WHAT THE TASK ASKS
Write out again only the lines that run from the start of the entries to the line containing "Radius of gyration: 22.66", both included.

[Excerpts from a dataset]

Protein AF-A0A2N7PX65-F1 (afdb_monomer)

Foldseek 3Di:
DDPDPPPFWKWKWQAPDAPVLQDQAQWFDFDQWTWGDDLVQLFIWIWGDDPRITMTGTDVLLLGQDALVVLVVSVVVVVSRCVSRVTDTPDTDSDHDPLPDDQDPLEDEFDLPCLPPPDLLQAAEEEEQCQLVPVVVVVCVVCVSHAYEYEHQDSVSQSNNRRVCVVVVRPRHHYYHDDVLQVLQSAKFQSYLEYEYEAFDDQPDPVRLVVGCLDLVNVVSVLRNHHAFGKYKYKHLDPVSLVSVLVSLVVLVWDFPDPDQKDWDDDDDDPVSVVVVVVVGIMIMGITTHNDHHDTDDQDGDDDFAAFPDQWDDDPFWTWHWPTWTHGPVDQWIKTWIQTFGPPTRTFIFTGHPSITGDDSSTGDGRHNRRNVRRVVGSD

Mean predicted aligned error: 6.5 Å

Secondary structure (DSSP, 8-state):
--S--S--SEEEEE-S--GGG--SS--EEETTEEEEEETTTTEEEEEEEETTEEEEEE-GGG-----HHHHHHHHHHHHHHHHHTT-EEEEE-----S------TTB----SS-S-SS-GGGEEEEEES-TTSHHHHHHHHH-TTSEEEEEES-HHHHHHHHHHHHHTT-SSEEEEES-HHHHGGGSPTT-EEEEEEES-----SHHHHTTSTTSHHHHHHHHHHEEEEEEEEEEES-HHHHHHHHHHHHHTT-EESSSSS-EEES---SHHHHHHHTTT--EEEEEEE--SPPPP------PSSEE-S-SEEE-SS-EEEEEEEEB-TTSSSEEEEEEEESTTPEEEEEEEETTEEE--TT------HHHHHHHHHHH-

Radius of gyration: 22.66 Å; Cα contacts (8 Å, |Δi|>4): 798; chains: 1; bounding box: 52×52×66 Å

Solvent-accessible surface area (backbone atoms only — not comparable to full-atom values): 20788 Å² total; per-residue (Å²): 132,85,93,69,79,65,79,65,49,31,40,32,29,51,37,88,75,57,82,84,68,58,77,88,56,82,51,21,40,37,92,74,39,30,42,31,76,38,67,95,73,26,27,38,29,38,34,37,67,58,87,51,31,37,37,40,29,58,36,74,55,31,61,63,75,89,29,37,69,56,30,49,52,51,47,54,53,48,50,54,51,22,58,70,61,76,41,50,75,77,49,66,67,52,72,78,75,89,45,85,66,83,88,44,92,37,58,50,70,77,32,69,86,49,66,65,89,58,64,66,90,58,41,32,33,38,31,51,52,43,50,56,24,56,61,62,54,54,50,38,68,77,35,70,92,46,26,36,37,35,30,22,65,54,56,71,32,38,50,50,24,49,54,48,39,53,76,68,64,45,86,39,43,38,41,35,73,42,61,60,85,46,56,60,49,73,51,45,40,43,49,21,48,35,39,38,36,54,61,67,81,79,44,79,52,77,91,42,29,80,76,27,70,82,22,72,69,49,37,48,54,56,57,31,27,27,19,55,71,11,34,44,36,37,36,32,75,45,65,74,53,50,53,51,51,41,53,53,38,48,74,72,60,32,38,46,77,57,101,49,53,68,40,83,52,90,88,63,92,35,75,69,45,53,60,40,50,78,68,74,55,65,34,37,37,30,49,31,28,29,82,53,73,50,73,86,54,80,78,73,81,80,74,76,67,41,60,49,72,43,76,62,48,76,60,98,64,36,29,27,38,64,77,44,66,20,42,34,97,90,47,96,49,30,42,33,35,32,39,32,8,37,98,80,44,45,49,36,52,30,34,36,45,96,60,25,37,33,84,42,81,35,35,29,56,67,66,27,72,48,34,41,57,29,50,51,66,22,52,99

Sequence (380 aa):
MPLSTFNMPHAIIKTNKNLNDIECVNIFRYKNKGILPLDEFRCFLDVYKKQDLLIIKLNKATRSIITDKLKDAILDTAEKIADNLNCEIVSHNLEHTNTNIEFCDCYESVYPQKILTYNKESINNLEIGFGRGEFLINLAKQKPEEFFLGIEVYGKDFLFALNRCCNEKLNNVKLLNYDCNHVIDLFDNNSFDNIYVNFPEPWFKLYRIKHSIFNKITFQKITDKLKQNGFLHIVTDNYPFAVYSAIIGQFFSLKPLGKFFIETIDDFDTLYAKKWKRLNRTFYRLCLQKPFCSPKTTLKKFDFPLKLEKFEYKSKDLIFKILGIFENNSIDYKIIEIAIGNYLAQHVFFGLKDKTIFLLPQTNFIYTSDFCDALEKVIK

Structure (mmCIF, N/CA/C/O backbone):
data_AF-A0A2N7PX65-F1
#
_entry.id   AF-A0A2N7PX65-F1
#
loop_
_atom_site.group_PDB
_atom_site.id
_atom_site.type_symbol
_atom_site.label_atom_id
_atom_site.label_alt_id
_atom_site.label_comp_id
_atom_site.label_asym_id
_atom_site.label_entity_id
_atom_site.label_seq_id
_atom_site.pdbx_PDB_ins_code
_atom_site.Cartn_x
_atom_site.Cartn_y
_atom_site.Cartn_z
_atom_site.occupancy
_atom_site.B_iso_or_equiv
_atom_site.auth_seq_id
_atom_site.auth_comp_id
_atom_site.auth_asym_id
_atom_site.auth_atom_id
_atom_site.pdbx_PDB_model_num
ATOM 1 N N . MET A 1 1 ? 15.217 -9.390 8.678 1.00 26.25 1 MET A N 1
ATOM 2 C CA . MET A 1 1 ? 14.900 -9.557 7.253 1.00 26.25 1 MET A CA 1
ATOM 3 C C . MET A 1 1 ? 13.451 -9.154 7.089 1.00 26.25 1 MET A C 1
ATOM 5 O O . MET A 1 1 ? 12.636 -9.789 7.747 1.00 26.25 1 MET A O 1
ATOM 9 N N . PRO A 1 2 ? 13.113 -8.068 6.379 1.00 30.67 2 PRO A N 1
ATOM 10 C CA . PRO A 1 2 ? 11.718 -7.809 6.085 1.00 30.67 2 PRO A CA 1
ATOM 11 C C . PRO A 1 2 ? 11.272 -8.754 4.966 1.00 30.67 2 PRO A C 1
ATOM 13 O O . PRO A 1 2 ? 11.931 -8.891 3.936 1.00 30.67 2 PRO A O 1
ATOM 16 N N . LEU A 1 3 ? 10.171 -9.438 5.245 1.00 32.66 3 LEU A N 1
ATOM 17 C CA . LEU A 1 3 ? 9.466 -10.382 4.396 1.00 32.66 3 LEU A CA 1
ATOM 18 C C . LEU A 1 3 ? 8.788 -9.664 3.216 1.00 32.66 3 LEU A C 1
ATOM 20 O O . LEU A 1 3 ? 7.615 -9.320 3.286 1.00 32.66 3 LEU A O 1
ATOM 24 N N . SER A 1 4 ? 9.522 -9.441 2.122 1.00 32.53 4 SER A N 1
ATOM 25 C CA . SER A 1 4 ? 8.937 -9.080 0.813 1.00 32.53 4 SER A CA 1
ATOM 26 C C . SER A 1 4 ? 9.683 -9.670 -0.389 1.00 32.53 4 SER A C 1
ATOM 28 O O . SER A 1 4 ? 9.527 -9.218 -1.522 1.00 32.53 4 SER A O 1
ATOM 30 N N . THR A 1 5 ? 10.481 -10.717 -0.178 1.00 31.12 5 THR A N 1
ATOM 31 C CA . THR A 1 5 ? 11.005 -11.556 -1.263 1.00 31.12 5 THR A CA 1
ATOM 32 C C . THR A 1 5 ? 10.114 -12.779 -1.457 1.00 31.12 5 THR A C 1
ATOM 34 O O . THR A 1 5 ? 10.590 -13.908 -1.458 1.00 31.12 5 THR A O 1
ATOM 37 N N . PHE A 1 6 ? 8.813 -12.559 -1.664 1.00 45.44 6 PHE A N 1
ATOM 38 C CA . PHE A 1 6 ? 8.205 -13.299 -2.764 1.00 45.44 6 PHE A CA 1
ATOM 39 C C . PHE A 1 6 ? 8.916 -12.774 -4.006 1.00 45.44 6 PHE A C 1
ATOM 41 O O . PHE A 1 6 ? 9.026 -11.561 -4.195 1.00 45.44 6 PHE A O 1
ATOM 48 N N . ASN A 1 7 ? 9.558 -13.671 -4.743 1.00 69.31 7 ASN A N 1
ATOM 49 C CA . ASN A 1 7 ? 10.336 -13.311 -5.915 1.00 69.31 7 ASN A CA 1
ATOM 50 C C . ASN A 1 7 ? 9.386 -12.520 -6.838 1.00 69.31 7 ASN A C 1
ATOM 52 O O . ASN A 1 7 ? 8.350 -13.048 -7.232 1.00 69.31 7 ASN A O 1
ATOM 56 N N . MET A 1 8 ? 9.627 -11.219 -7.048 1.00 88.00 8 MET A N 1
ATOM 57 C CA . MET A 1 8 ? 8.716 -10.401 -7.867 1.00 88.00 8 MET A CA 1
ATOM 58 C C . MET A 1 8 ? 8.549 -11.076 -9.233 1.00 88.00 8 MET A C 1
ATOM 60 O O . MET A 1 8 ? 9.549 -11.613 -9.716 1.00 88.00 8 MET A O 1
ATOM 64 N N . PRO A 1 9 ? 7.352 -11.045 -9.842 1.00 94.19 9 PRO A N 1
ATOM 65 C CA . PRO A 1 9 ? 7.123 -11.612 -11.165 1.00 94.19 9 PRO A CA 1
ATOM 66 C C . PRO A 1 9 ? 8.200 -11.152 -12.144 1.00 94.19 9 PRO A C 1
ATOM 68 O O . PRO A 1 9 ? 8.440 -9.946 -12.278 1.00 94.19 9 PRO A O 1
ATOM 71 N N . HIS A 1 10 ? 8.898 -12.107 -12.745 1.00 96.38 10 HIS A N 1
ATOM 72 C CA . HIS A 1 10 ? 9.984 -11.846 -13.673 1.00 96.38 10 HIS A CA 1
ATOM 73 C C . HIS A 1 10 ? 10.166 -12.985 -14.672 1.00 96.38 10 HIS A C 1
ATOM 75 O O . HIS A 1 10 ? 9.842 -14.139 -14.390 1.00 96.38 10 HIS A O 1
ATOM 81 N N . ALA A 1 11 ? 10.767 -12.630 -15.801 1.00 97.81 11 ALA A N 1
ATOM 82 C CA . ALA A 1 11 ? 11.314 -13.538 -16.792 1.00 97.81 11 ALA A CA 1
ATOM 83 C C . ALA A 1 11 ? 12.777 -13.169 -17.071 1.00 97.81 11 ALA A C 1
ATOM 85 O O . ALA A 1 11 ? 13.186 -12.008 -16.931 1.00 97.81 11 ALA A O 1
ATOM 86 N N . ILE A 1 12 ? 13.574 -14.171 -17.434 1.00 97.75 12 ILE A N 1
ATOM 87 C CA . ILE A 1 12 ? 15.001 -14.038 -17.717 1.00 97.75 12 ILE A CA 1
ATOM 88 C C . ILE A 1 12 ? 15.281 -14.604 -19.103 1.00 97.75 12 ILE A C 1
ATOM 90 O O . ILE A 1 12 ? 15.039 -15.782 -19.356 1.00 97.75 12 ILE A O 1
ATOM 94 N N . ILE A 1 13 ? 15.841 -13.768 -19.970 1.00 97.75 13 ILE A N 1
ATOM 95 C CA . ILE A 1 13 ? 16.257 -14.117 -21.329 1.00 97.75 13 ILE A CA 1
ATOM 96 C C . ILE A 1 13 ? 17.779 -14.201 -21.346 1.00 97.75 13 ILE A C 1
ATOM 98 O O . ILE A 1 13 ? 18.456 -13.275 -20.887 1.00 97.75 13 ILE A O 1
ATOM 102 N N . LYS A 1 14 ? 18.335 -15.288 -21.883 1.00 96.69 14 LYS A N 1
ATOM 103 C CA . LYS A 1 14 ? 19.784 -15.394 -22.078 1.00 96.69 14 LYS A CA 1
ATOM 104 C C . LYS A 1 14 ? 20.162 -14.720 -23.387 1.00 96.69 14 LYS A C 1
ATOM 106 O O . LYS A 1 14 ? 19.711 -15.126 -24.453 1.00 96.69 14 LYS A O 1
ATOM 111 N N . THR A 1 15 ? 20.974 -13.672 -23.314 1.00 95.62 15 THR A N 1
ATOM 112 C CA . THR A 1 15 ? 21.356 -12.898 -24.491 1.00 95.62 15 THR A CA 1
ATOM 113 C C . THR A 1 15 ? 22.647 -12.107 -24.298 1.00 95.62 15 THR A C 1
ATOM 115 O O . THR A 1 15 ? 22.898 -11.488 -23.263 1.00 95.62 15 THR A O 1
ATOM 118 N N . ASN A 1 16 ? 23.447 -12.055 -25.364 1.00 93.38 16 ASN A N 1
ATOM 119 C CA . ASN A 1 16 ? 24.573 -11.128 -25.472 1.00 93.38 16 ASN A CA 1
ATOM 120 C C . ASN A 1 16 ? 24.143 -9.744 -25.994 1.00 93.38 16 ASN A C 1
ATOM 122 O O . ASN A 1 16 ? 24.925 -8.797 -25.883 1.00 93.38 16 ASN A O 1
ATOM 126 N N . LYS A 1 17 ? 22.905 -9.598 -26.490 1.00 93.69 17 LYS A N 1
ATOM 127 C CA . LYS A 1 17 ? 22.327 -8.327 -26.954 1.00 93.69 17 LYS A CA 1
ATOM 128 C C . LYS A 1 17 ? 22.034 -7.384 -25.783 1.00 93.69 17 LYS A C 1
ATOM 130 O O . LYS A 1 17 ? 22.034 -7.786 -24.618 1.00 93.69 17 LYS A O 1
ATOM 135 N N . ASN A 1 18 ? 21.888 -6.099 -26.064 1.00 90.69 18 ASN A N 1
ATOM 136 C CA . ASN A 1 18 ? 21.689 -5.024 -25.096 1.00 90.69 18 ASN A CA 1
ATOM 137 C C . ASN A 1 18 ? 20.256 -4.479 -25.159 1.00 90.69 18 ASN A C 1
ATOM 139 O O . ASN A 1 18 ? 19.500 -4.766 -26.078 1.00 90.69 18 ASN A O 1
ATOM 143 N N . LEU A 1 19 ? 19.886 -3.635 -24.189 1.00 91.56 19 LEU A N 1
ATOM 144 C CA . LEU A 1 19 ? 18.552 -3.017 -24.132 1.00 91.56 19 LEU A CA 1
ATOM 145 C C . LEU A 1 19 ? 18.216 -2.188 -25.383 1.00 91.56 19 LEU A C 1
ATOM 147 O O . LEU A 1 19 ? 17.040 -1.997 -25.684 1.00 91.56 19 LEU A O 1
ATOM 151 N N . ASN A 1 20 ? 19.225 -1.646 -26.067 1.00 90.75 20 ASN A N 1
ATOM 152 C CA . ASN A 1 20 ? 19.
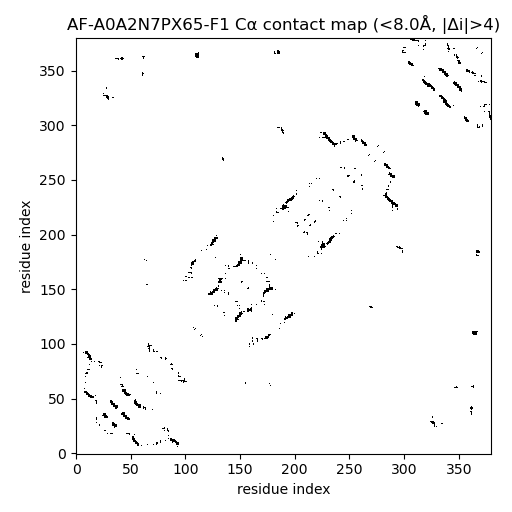037 -0.841 -27.276 1.00 90.75 20 ASN A CA 1
ATOM 153 C C . ASN A 1 20 ? 18.654 -1.685 -28.493 1.00 90.75 20 ASN A C 1
ATOM 155 O O . ASN A 1 20 ? 18.078 -1.138 -29.419 1.00 90.75 20 ASN A O 1
ATOM 159 N N . ASP A 1 21 ? 18.910 -2.993 -28.456 1.00 92.69 21 ASP A N 1
ATOM 160 C CA . ASP A 1 21 ? 18.574 -3.912 -29.547 1.00 92.69 21 ASP A CA 1
ATOM 161 C C . ASP A 1 21 ? 17.094 -4.346 -29.504 1.00 92.69 21 ASP A C 1
ATOM 163 O O . ASP A 1 21 ? 16.661 -5.143 -30.329 1.00 92.69 21 ASP A O 1
ATOM 167 N N . ILE A 1 22 ? 16.329 -3.863 -28.514 1.00 92.75 22 ILE A N 1
ATOM 168 C CA . ILE A 1 22 ? 14.909 -4.178 -28.332 1.00 92.75 22 ILE A CA 1
ATOM 169 C C . ILE A 1 22 ? 14.056 -3.113 -29.027 1.00 92.75 22 ILE A C 1
ATOM 171 O O . ILE A 1 22 ? 13.951 -1.985 -28.540 1.00 92.75 22 ILE A O 1
ATOM 175 N N . GLU A 1 23 ? 13.399 -3.475 -30.122 1.00 88.75 23 GLU A N 1
ATOM 176 C CA . GLU A 1 23 ? 12.603 -2.541 -30.939 1.00 88.75 23 GLU A CA 1
ATOM 177 C C . GLU A 1 23 ? 11.103 -2.865 -30.942 1.00 88.75 23 GLU A C 1
ATOM 179 O O . GLU A 1 23 ? 10.281 -2.028 -31.301 1.00 88.75 23 GLU A O 1
ATOM 184 N N . CYS A 1 24 ? 10.721 -4.063 -30.492 1.00 88.19 24 CYS A N 1
ATOM 185 C CA . CYS A 1 24 ? 9.340 -4.552 -30.543 1.00 88.19 24 CYS A CA 1
ATOM 186 C C . CYS A 1 24 ? 8.406 -3.961 -29.472 1.00 88.19 24 CYS A C 1
ATOM 188 O O . CYS A 1 24 ? 7.211 -4.251 -29.468 1.00 88.19 24 CYS A O 1
ATOM 190 N N . VAL A 1 25 ? 8.941 -3.178 -28.532 1.00 90.81 25 VAL A N 1
ATOM 191 C CA . VAL A 1 25 ? 8.203 -2.617 -27.393 1.00 90.81 25 VAL A CA 1
ATOM 192 C C . VAL A 1 25 ? 8.695 -1.215 -27.037 1.00 90.81 25 VAL A C 1
ATOM 194 O O . VAL A 1 25 ? 9.874 -0.885 -27.179 1.00 90.81 25 VAL A O 1
ATOM 197 N N . ASN A 1 26 ? 7.796 -0.398 -26.485 1.00 91.69 26 ASN A N 1
ATOM 198 C CA . ASN A 1 26 ? 8.070 0.988 -26.096 1.00 91.69 26 ASN A CA 1
ATOM 199 C C . ASN A 1 26 ? 8.836 1.093 -24.765 1.00 91.69 26 ASN A C 1
ATOM 201 O O . ASN A 1 26 ? 8.317 1.587 -23.764 1.00 91.69 26 ASN A O 1
ATOM 205 N N . ILE A 1 27 ? 10.091 0.642 -24.744 1.00 95.38 27 ILE A N 1
ATOM 206 C CA . ILE A 1 27 ? 10.960 0.761 -23.565 1.00 95.38 27 ILE A CA 1
ATOM 207 C C . ILE A 1 27 ? 11.528 2.179 -23.470 1.00 95.38 27 ILE A C 1
ATOM 209 O O . ILE A 1 27 ? 12.223 2.651 -24.371 1.00 95.38 27 ILE A O 1
ATOM 213 N N . PHE A 1 28 ? 11.319 2.820 -22.324 1.00 97.31 28 PHE A N 1
ATOM 214 C CA . PHE A 1 28 ? 12.019 4.043 -21.945 1.00 97.31 28 PHE A CA 1
ATOM 215 C C . PHE A 1 28 ? 13.340 3.687 -21.267 1.00 97.31 28 PHE A C 1
ATOM 217 O O . PHE A 1 28 ? 13.372 2.832 -20.386 1.00 97.31 28 PHE A O 1
ATOM 224 N N . ARG A 1 29 ? 14.445 4.331 -21.638 1.00 96.19 29 ARG A N 1
ATOM 225 C CA . ARG A 1 29 ? 15.801 3.917 -21.243 1.00 96.19 29 ARG A CA 1
ATOM 226 C C . ARG A 1 29 ? 16.535 5.010 -20.476 1.00 96.19 29 ARG A C 1
ATOM 228 O O . ARG A 1 29 ? 16.470 6.178 -20.837 1.00 96.19 29 ARG A O 1
ATOM 235 N N . TYR A 1 30 ? 17.262 4.616 -19.434 1.00 95.56 30 TYR A N 1
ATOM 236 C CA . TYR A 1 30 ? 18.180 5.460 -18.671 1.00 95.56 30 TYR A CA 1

PROBLEM SOLUTION
Protein AF-A0A2N7PX65-F1 (afdb_monomer)

Foldseek 3Di:
DDPDPPPFWKWKWQAPDAPVLQDQAQWFDFDQWTWGDDLVQLFIWIWGDDPRITMTGTDVLLLGQDALVVLVVSVVVVVSRCVSRVTDTPDTDSDHDPLPDDQDPLEDEFDLPCLPPPDLLQAAEEEEQCQLVPVVVVVCVVCVSHAYEYEHQDSVSQSNNRRVCVVVVRPRHHYYHDDVLQVLQSAKFQSYLEYEYEAFDDQPDPVRLVVGCLDLVNVVSVLRNHHAFGKYKYKHLDPVSLVSVLVSLVVLVWDFPDPDQKDWDDDDDDPVSVVVVVVVGIMIMGITTHNDHHDTDDQDGDDDFAAFPDQWDDDPFWTWHWPTWTHGPVDQWIKTWIQTFGPPTRTFIFTGHPSITGDDSSTGDGRHNRRNVRRVVGSD

Mean predicted aligned error: 6.5 Å

Secondary structure (DSSP, 8-state):
--S--S--SEEEEE-S--GGG--SS--EEETTEEEEEETTTTEEEEEEEETTEEEEEE-GGG-----HHHHHHHHHHHHHHHHHTT-EEEEE-----S------TTB----SS-S-SS-GGGEEEEEES-TTSHHHHHHHHH-TTSEEEEEES-HHHHHHHHHHHHHTT-SSEEEEES-HHHHGGGSPTT-EEEEEEES-----SHHHHTTSTTSHHHHHHHHHHEEEEEEEEEEES-HHHHHHHHHHHHHTT-EESSSSS-EEES---SHHHHHHHTTT--EEEEEEE--SPPPP------PSSEE-S-SEEE-SS-EEEEEEEEB-TTSSSEEEEEEEESTTPEEEEEEEETTEEE--TT------HHHHHHHHHHH-

Radius of gyration: 22.66 Å; Cα contacts (8 Å, |Δi|>4): 798; chains: 1; bounding box: 52×52×66 Å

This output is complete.